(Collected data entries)
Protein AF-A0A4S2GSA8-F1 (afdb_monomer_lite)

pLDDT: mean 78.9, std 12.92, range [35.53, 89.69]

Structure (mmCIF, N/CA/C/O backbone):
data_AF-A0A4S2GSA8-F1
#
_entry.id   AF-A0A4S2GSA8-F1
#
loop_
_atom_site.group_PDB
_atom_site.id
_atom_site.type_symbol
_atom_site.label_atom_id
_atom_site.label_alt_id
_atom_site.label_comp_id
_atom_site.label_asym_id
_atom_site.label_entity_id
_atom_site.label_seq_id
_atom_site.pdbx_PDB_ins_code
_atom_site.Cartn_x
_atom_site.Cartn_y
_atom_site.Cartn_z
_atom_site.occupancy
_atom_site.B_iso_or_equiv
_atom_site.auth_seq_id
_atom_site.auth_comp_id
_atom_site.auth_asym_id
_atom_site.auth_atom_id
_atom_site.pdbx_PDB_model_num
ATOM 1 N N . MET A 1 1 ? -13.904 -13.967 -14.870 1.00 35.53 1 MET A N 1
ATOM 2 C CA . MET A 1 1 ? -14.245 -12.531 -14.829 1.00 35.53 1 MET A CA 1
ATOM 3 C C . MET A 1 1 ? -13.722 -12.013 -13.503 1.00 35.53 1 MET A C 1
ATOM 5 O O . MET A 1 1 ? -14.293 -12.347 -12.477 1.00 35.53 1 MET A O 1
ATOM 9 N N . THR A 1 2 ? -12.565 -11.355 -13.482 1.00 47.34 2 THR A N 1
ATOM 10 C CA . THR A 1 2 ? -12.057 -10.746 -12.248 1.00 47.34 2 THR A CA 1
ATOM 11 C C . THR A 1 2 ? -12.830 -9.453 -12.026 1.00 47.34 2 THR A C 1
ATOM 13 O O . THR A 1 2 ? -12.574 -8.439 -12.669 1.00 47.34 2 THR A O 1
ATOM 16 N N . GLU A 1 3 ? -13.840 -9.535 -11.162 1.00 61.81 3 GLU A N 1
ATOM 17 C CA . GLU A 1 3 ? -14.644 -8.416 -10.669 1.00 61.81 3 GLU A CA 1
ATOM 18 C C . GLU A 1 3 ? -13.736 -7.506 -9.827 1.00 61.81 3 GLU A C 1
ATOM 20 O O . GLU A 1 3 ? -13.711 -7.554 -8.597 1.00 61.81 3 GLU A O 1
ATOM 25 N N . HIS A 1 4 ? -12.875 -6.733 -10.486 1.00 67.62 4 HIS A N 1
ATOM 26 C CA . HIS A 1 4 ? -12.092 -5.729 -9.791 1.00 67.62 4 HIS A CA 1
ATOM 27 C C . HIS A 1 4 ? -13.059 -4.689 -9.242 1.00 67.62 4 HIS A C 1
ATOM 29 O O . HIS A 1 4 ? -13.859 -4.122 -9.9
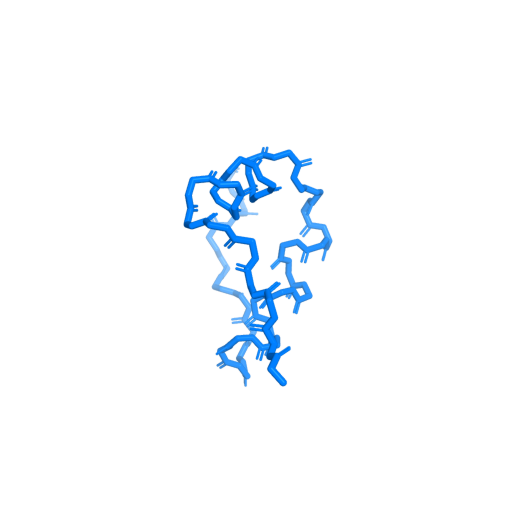87 1.00 67.62 4 HIS A O 1
ATOM 35 N N . ALA A 1 5 ? -12.954 -4.421 -7.939 1.00 70.00 5 ALA A N 1
ATOM 36 C CA . ALA A 1 5 ? -13.704 -3.346 -7.317 1.00 70.00 5 ALA A CA 1
ATOM 37 C C . ALA A 1 5 ? -13.539 -2.056 -8.147 1.00 70.00 5 ALA A C 1
ATOM 39 O O . ALA A 1 5 ? -12.434 -1.787 -8.646 1.00 70.00 5 ALA A O 1
ATOM 40 N N . PRO A 1 6 ? -14.611 -1.261 -8.307 1.00 84.62 6 PRO A N 1
ATOM 41 C CA . PRO A 1 6 ? -14.563 -0.042 -9.100 1.00 84.62 6 PRO A CA 1
ATOM 42 C C . PRO A 1 6 ? -13.416 0.850 -8.609 1.00 84.62 6 PRO A C 1
ATOM 44 O O . PRO A 1 6 ? -13.109 0.876 -7.416 1.00 84.62 6 PRO A O 1
ATOM 47 N N . ILE A 1 7 ? -12.767 1.576 -9.525 1.00 84.56 7 ILE A N 1
ATOM 48 C CA . ILE A 1 7 ? -11.560 2.379 -9.237 1.00 84.56 7 ILE A CA 1
ATOM 49 C C . ILE A 1 7 ? -11.679 3.216 -7.941 1.00 84.56 7 ILE A C 1
ATOM 51 O O . ILE A 1 7 ? -10.738 3.188 -7.144 1.00 84.56 7 ILE A O 1
ATOM 55 N N . PRO A 1 8 ? -12.821 3.873 -7.636 1.00 85.94 8 PRO A N 1
ATOM 56 C CA . PRO A 1 8 ? -12.997 4.590 -6.371 1.00 85.94 8 PRO A CA 1
ATOM 57 C C . PRO A 1 8 ? -12.867 3.713 -5.116 1.00 85.94 8 PRO A C 1
ATOM 59 O O . PRO A 1 8 ? -12.272 4.141 -4.130 1.00 85.94 8 PRO A O 1
ATOM 62 N N . ALA A 1 9 ? -13.370 2.477 -5.147 1.00 84.31 9 ALA A N 1
ATOM 63 C CA . ALA A 1 9 ? -13.276 1.541 -4.027 1.00 84.31 9 ALA A CA 1
ATOM 64 C C . ALA A 1 9 ? -11.832 1.063 -3.806 1.00 84.31 9 ALA A C 1
ATOM 66 O O . ALA A 1 9 ? -11.385 0.963 -2.664 1.00 84.31 9 ALA A O 1
ATOM 67 N N . ARG A 1 10 ? -11.067 0.849 -4.887 1.00 84.50 10 ARG A N 1
ATOM 68 C CA . ARG A 1 10 ? -9.630 0.525 -4.795 1.00 84.50 10 ARG A CA 1
ATOM 69 C C . ARG A 1 10 ? -8.831 1.679 -4.187 1.00 84.50 10 ARG A C 1
ATOM 71 O O . ARG A 1 10 ? -7.975 1.445 -3.342 1.00 84.50 10 ARG A O 1
ATOM 78 N N . LEU A 1 11 ? -9.145 2.921 -4.564 1.00 86.88 11 LEU A N 1
ATOM 79 C CA . LEU A 1 11 ? -8.524 4.115 -3.979 1.00 86.88 11 LEU A CA 1
ATOM 80 C C . LEU A 1 11 ? -8.866 4.281 -2.492 1.00 86.88 11 LEU A C 1
ATOM 82 O O . LEU A 1 11 ? -7.996 4.650 -1.706 1.00 86.88 11 LEU A O 1
ATOM 86 N N . ALA A 1 12 ? -10.108 3.999 -2.095 1.00 88.19 12 ALA A N 1
ATOM 87 C CA . ALA A 1 12 ? -10.509 4.029 -0.691 1.00 88.19 12 ALA A CA 1
ATOM 88 C C . ALA A 1 12 ? -9.762 2.968 0.135 1.00 88.19 12 ALA A C 1
ATOM 90 O O . ALA A 1 12 ? -9.237 3.292 1.197 1.00 88.19 12 ALA A O 1
ATOM 91 N N . ALA A 1 13 ? -9.640 1.743 -0.389 1.00 86.88 13 ALA A N 1
ATOM 92 C CA . ALA A 1 13 ? -8.895 0.661 0.252 1.00 86.88 13 ALA A CA 1
ATOM 93 C C . ALA A 1 13 ? -7.396 0.977 0.387 1.00 86.88 13 ALA A C 1
ATOM 95 O O . ALA A 1 13 ? -6.805 0.702 1.424 1.00 86.88 13 ALA A O 1
ATOM 96 N N . LEU A 1 14 ? -6.786 1.617 -0.617 1.00 87.88 14 LEU A N 1
ATOM 97 C CA . LEU A 1 14 ? -5.394 2.077 -0.543 1.00 87.88 14 LEU A CA 1
ATOM 98 C C . LEU A 1 14 ? -5.167 3.095 0.583 1.00 87.88 14 LEU A C 1
ATOM 100 O O . LEU A 1 14 ? -4.122 3.071 1.226 1.00 87.88 14 LEU A O 1
ATOM 104 N N . LYS A 1 15 ? -6.135 3.985 0.835 1.00 84.69 15 LYS A N 1
ATOM 105 C CA . LYS A 1 15 ? -6.034 4.988 1.908 1.00 84.69 15 LYS A CA 1
ATOM 106 C C . LYS A 1 15 ? -6.140 4.388 3.308 1.00 84.69 15 LYS A C 1
ATOM 108 O O . LYS A 1 15 ? -5.604 4.973 4.243 1.00 84.69 15 LYS A O 1
ATOM 113 N N . THR A 1 16 ? -6.855 3.276 3.460 1.00 89.69 16 THR A N 1
ATOM 114 C CA . THR A 1 16 ? -7.050 2.600 4.752 1.00 89.69 16 THR A CA 1
ATOM 115 C C . THR A 1 16 ? -6.108 1.416 4.961 1.00 89.69 16 THR A C 1
ATOM 117 O O . THR A 1 16 ? -6.037 0.888 6.069 1.00 89.69 16 THR A O 1
ATOM 120 N N . ALA A 1 17 ? -5.388 0.996 3.919 1.00 87.94 17 ALA A N 1
ATOM 121 C CA . ALA A 1 17 ? -4.438 -0.100 3.978 1.00 87.94 17 ALA A CA 1
ATOM 122 C C . ALA A 1 17 ? -3.273 0.212 4.920 1.00 87.94 17 ALA A C 1
ATOM 124 O O . ALA A 1 17 ? -2.777 1.338 5.015 1.00 87.94 17 ALA A O 1
ATOM 125 N N . THR A 1 18 ? -2.804 -0.825 5.604 1.00 87.38 18 THR A N 1
ATOM 126 C CA . THR A 1 18 ? -1.642 -0.717 6.475 1.00 87.38 18 THR A CA 1
ATOM 127 C C . THR A 1 18 ? -0.358 -0.604 5.645 1.00 87.38 18 THR A C 1
ATOM 129 O O . THR A 1 18 ? -0.270 -1.082 4.513 1.00 87.38 18 THR A O 1
ATOM 132 N N . THR A 1 19 ? 0.690 -0.003 6.208 1.00 84.50 19 THR A N 1
ATOM 133 C CA 
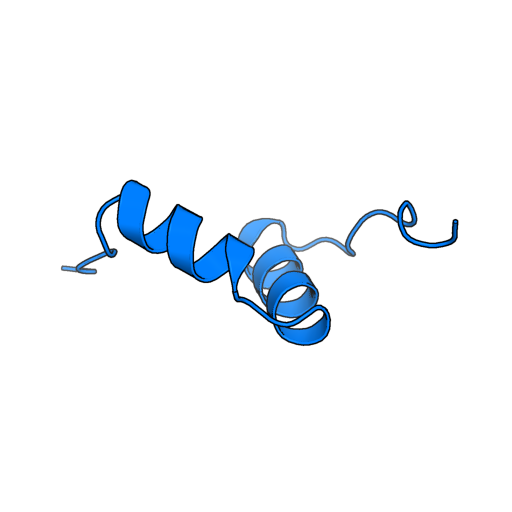. THR A 1 19 ? 2.011 0.064 5.564 1.00 84.50 19 THR A CA 1
ATOM 134 C C . THR A 1 19 ? 2.545 -1.299 5.076 1.00 84.50 19 THR A C 1
ATOM 136 O O . THR A 1 19 ? 3.088 -1.336 3.970 1.00 84.50 19 THR A O 1
ATOM 139 N N . PRO A 1 20 ? 2.445 -2.421 5.827 1.00 86.81 20 PRO A N 1
ATOM 140 C CA . PRO A 1 20 ? 2.865 -3.725 5.309 1.00 86.81 20 PRO A CA 1
ATOM 141 C C . PRO A 1 20 ? 2.005 -4.226 4.137 1.00 86.81 20 PRO A C 1
ATOM 143 O O . PRO A 1 20 ? 2.584 -4.754 3.186 1.00 86.81 20 PRO A O 1
ATOM 146 N N . ASP A 1 21 ? 0.686 -3.996 4.140 1.00 87.50 21 ASP A N 1
ATOM 147 C CA . ASP A 1 21 ? -0.188 -4.335 3.002 1.00 87.50 21 ASP A CA 1
ATOM 148 C C . ASP A 1 21 ? 0.191 -3.555 1.741 1.00 87.50 21 ASP A C 1
ATOM 150 O O . ASP A 1 21 ? 0.309 -4.128 0.658 1.00 87.50 21 ASP A O 1
ATOM 154 N N . LEU A 1 22 ? 0.461 -2.254 1.879 1.00 86.94 22 LEU A N 1
ATOM 155 C CA . LEU A 1 22 ? 0.887 -1.408 0.762 1.00 86.94 22 LEU A CA 1
ATOM 156 C C . LEU A 1 22 ? 2.212 -1.887 0.152 1.00 86.94 22 LEU A C 1
ATOM 158 O O 
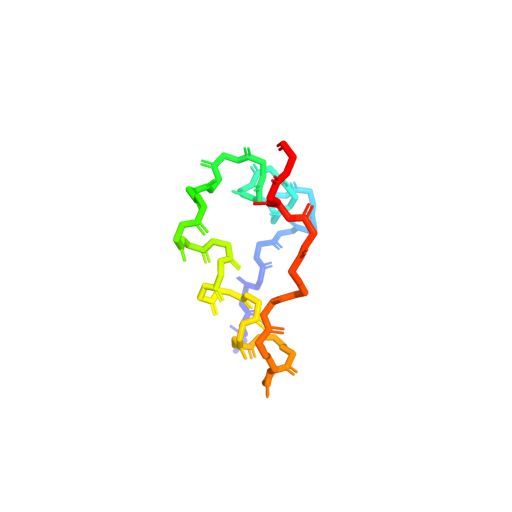. LEU A 1 22 ? 2.360 -1.893 -1.068 1.00 86.94 22 LEU A O 1
ATOM 162 N N . LYS A 1 23 ? 3.167 -2.339 0.977 1.00 85.88 23 LYS A N 1
ATOM 163 C CA . LYS A 1 23 ? 4.437 -2.911 0.493 1.00 85.88 23 LYS A CA 1
ATOM 164 C C . LYS A 1 23 ? 4.236 -4.238 -0.241 1.00 85.88 23 LYS A C 1
ATOM 166 O O . LYS A 1 23 ? 4.936 -4.496 -1.217 1.00 85.88 23 LYS A O 1
ATOM 171 N N . ALA A 1 24 ? 3.317 -5.081 0.231 1.00 87.75 24 ALA A N 1
ATOM 172 C CA . ALA A 1 24 ? 2.986 -6.337 -0.435 1.00 87.75 24 ALA A CA 1
ATOM 173 C C . ALA A 1 24 ? 2.314 -6.082 -1.791 1.00 87.75 24 ALA A C 1
ATOM 175 O O . ALA A 1 24 ? 2.764 -6.620 -2.798 1.00 87.75 24 ALA A O 1
ATOM 176 N N . GLN A 1 25 ? 1.322 -5.190 -1.825 1.00 85.88 25 GLN A N 1
ATOM 177 C CA . GLN A 1 25 ? 0.627 -4.810 -3.053 1.00 85.88 25 GLN A CA 1
ATOM 178 C C . GLN A 1 25 ? 1.557 -4.118 -4.059 1.00 85.88 25 GLN A C 1
ATOM 180 O O . GLN A 1 25 ? 1.424 -4.329 -5.258 1.00 85.88 25 GLN A O 1
ATOM 185 N N . TRP A 1 26 ? 2.533 -3.335 -3.592 1.00 87.56 26 TRP A N 1
ATOM 186 C CA . TRP A 1 26 ? 3.553 -2.760 -4.467 1.00 87.56 26 TRP A CA 1
ATOM 187 C C . TRP A 1 26 ? 4.382 -3.841 -5.167 1.00 87.56 26 TRP A C 1
ATOM 189 O O . TRP A 1 26 ? 4.545 -3.786 -6.381 1.00 87.56 26 TRP A O 1
ATOM 199 N N . ARG A 1 27 ? 4.879 -4.837 -4.424 1.00 89.25 27 ARG A N 1
ATOM 200 C CA . ARG A 1 27 ? 5.642 -5.944 -5.021 1.00 89.25 27 ARG A CA 1
ATOM 201 C C . ARG A 1 27 ? 4.800 -6.754 -6.001 1.00 89.25 27 ARG A C 1
ATOM 203 O O . ARG A 1 27 ? 5.298 -7.087 -7.059 1.00 89.25 27 ARG A O 1
ATOM 210 N N . ASP A 1 28 ? 3.536 -7.011 -5.682 1.00 88.69 28 ASP A N 1
ATOM 211 C CA . ASP A 1 28 ? 2.625 -7.742 -6.572 1.00 88.69 28 ASP A CA 1
ATOM 212 C C . ASP A 1 28 ? 2.344 -6.983 -7.885 1.00 88.69 28 ASP A C 1
ATOM 214 O O . ASP A 1 28 ? 2.273 -7.576 -8.956 1.00 88.69 28 ASP A O 1
ATOM 218 N N . LEU A 1 29 ? 2.227 -5.650 -7.822 1.00 86.81 29 LEU A N 1
ATOM 219 C CA . LEU A 1 29 ? 1.923 -4.815 -8.990 1.00 86.81 29 LEU A CA 1
ATOM 220 C C . LEU A 1 29 ? 3.151 -4.444 -9.829 1.00 86.81 29 LEU A C 1
ATOM 222 O O . LEU A 1 29 ? 3.026 -4.264 -11.040 1.00 86.81 29 LEU A O 1
ATOM 226 N N . PHE A 1 30 ? 4.305 -4.254 -9.191 1.00 85.81 30 PHE A N 1
ATOM 227 C CA . PHE A 1 30 ? 5.4
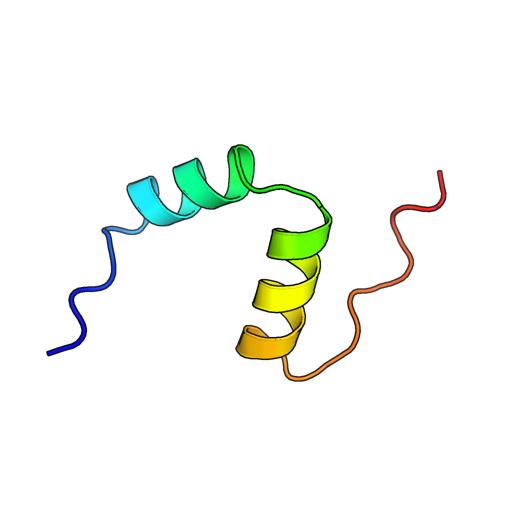93 -3.667 -9.816 1.00 85.81 30 PHE A CA 1
ATOM 228 C C . PHE A 1 30 ? 6.714 -4.591 -9.811 1
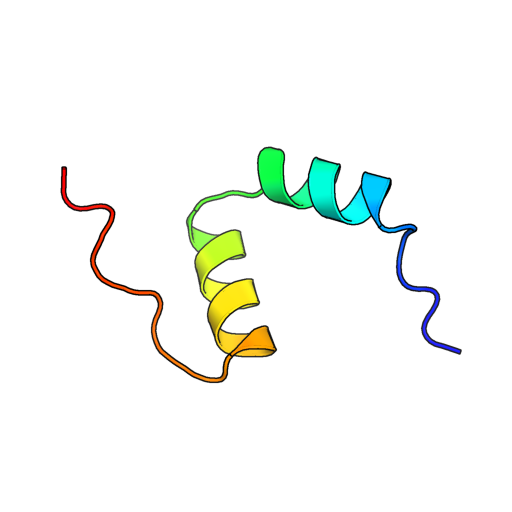.00 85.81 30 PHE A C 1
ATOM 230 O O . PHE A 1 30 ? 7.762 -4.167 -10.298 1.00 85.81 30 PHE A O 1
ATOM 237 N N . ASP A 1 31 ? 6.607 -5.790 -9.227 1.00 85.06 31 ASP A N 1
ATOM 238 C CA . ASP A 1 31 ? 7.656 -6.823 -9.116 1.00 85.06 31 ASP A CA 1
ATOM 239 C C . ASP A 1 31 ? 9.024 -6.272 -8.659 1.00 85.06 31 ASP A C 1
ATOM 241 O O . ASP A 1 31 ? 10.102 -6.735 -9.026 1.00 85.06 31 ASP A O 1
ATOM 245 N N . SER A 1 32 ? 8.978 -5.190 -7.880 1.00 81.44 32 SER A N 1
ATOM 246 C CA . SER A 1 32 ? 10.128 -4.390 -7.473 1.00 81.44 32 SER A CA 1
ATOM 247 C C . SER A 1 32 ? 9.962 -3.933 -6.034 1.00 81.44 32 SER A C 1
ATOM 249 O O . SER A 1 32 ? 8.852 -3.840 -5.501 1.00 81.44 32 SER A O 1
ATOM 251 N N . GLU A 1 33 ? 11.081 -3.677 -5.364 1.00 78.75 33 GLU A N 1
ATOM 252 C CA . GLU A 1 33 ? 11.047 -3.226 -3.979 1.00 78.75 33 GLU A CA 1
ATOM 253 C C . GLU A 1 33 ? 10.513 -1.782 -3.902 1.00 78.75 33 GLU A C 1
ATOM 255 O O . GLU A 1 33 ? 10.885 -0.946 -4.733 1.00 78.75 33 GLU A O 1
ATOM 260 N N . PRO A 1 34 ? 9.621 -1.459 -2.943 1.00 77.38 34 PRO A N 1
ATOM 261 C CA . PRO A 1 34 ? 9.086 -0.111 -2.820 1.00 77.38 34 PRO A CA 1
ATOM 262 C C . PRO A 1 34 ? 10.211 0.909 -2.584 1.00 77.38 34 PRO A C 1
ATOM 264 O O . PRO A 1 34 ? 11.121 0.645 -1.792 1.00 77.38 34 PRO A O 1
ATOM 267 N N . PRO A 1 35 ? 10.156 2.088 -3.233 1.00 76.56 35 PRO A N 1
ATOM 268 C CA . PRO A 1 35 ? 11.227 3.072 -3.163 1.00 76.56 35 PRO A CA 1
ATOM 269 C C . PRO A 1 35 ? 11.476 3.542 -1.717 1.00 76.56 35 PRO A C 1
ATOM 271 O O . PRO A 1 35 ? 10.526 3.698 -0.939 1.00 76.56 35 PRO A O 1
ATOM 274 N N . PRO A 1 36 ? 12.739 3.824 -1.338 1.00 70.50 36 PRO A N 1
ATOM 275 C CA . PRO A 1 36 ? 13.128 4.176 0.027 1.00 70.50 36 PRO A CA 1
ATOM 276 C C . PRO A 1 36 ? 12.778 5.637 0.363 1.00 70.50 36 PRO A C 1
ATOM 278 O O . PRO A 1 36 ? 13.645 6.413 0.752 1.00 70.50 36 PRO A O 1
ATOM 281 N N . PHE A 1 37 ? 11.520 6.045 0.196 1.00 64.81 37 PHE A N 1
ATOM 282 C CA . PHE A 1 37 ? 11.095 7.432 0.428 1.00 64.81 37 PHE A CA 1
ATOM 283 C C . PHE A 1 37 ? 10.438 7.678 1.796 1.00 64.81 37 PHE A C 1
ATOM 285 O O . PHE A 1 37 ? 10.412 8.816 2.254 1.00 64.81 37 PHE A O 1
ATOM 292 N N . ASN A 1 38 ? 10.025 6.634 2.522 1.00 53.69 38 ASN A N 1
ATOM 293 C CA . ASN A 1 38 ? 9.462 6.763 3.
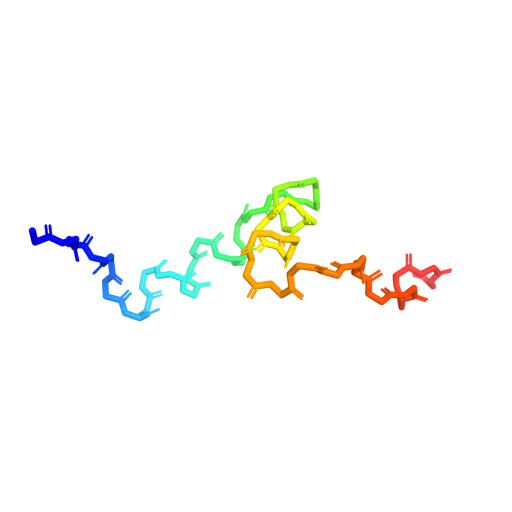877 1.00 53.69 38 ASN A CA 1
ATOM 294 C C . ASN A 1 38 ? 10.522 6.531 4.964 1.00 53.69 38 ASN A C 1
ATOM 296 O O . ASN A 1 38 ? 10.414 5.606 5.769 1.00 53.69 38 ASN A O 1
ATOM 300 N N . ARG A 1 39 ? 11.587 7.341 4.954 1.00 60.53 39 ARG A N 1
ATOM 301 C CA . ARG A 1 39 ? 12.583 7.403 6.048 1.00 60.53 39 ARG A CA 1
ATOM 302 C C . ARG A 1 39 ? 12.645 8.784 6.716 1.00 60.53 39 ARG A C 1
ATOM 304 O O . ARG A 1 39 ? 13.567 9.028 7.488 1.00 60.53 39 ARG A O 1
ATOM 311 N N . ARG A 1 40 ? 11.717 9.679 6.371 1.00 58.06 40 ARG A N 1
ATOM 312 C CA . ARG A 1 40 ? 11.549 11.003 6.976 1.00 58.06 40 ARG A CA 1
ATOM 313 C C . ARG A 1 40 ? 10.390 10.992 7.953 1.00 58.06 40 ARG A C 1
ATOM 315 O O . ARG A 1 40 ? 9.398 10.300 7.636 1.00 58.06 40 ARG A O 1
#

Radius of gyration: 11.95 Å; chains: 1; bounding box: 28×24×22 Å

Secondary structure (DSSP, 8-state):
---PPPHHHHHHHHHHS-HHHHHHHHHHHHSSPPPTT---

Organism: NCBI:txid2029849

Sequence (40 aa):
MTEHAPIPARLAALKTATTPDLKAQWRDLFDSEPPPFNRR

Foldseek 3Di:
DPPDPPPVVVVVCCVVDDPVRVQVVCCVVPVDGPDPPPPD

What is expected. Beginning of the records through the line with "ATOM 17 C CA": return that span exactly and stop there.

Response area.
Protein AF-A0A4S2GSA8-F1 (afdb_monomer_lite)

pLDDT: mean 78.9, std 12.92, range [35.53, 89.69]

Structure (mmCIF, N/CA/C/O backbone):
data_AF-A0A4S2GSA8-F1
#
_entry.id   AF-A0A4S2GSA8-F1
#
loop_
_atom_site.group_PDB
_atom_site.id
_atom_site.type_symbol
_atom_site.label_atom_id
_atom_site.label_alt_id
_atom_site.label_comp_id
_atom_site.label_asym_id
_atom_site.label_entity_id
_atom_site.label_seq_id
_atom_site.pdbx_PDB_ins_code
_atom_site.Cartn_x
_atom_site.Cartn_y
_atom_site.Cartn_z
_atom_site.occupancy
_atom_site.B_iso_or_equiv
_atom_site.auth_seq_id
_atom_site.auth_comp_id
_atom_site.auth_asym_id
_atom_site.auth_atom_id
_atom_site.pdbx_PDB_model_num
ATOM 1 N N . MET A 1 1 ? -13.904 -13.967 -14.870 1.00 35.53 1 MET A N 1
ATOM 2 C CA . MET A 1 1 ? -14.245 -12.531 -14.829 1.00 35.53 1 MET A CA 1
ATOM 3 C C . MET A 1 1 ? -13.722 -12.013 -13.503 1.00 35.53 1 MET A C 1
ATOM 5 O O . MET A 1 1 ? -14.293 -12.347 -12.477 1.00 35.53 1 MET A O 1
ATOM 9 N N . THR A 1 2 ? -12.565 -11.355 -13.482 1.00 47.34 2 THR A N 1
ATOM 10 C CA . THR A 1 2 ? -12.057 -10.746 -12.248 1.00 47.34 2 THR A CA 1
ATOM 11 C C . THR A 1 2 ? -12.830 -9.453 -12.026 1.00 47.34 2 THR A C 1
ATOM 13 O O . THR A 1 2 ? -12.574 -8.439 -12.669 1.00 47.34 2 THR A O 1
ATOM 16 N N . GLU A 1 3 ? -13.840 -9.535 -11.162 1.00 61.81 3 GLU A N 1
ATOM 17 C CA . GLU A 1 3 ? -14.644 -8.416 -10.669 1.00 61.81 3 GLU A CA 1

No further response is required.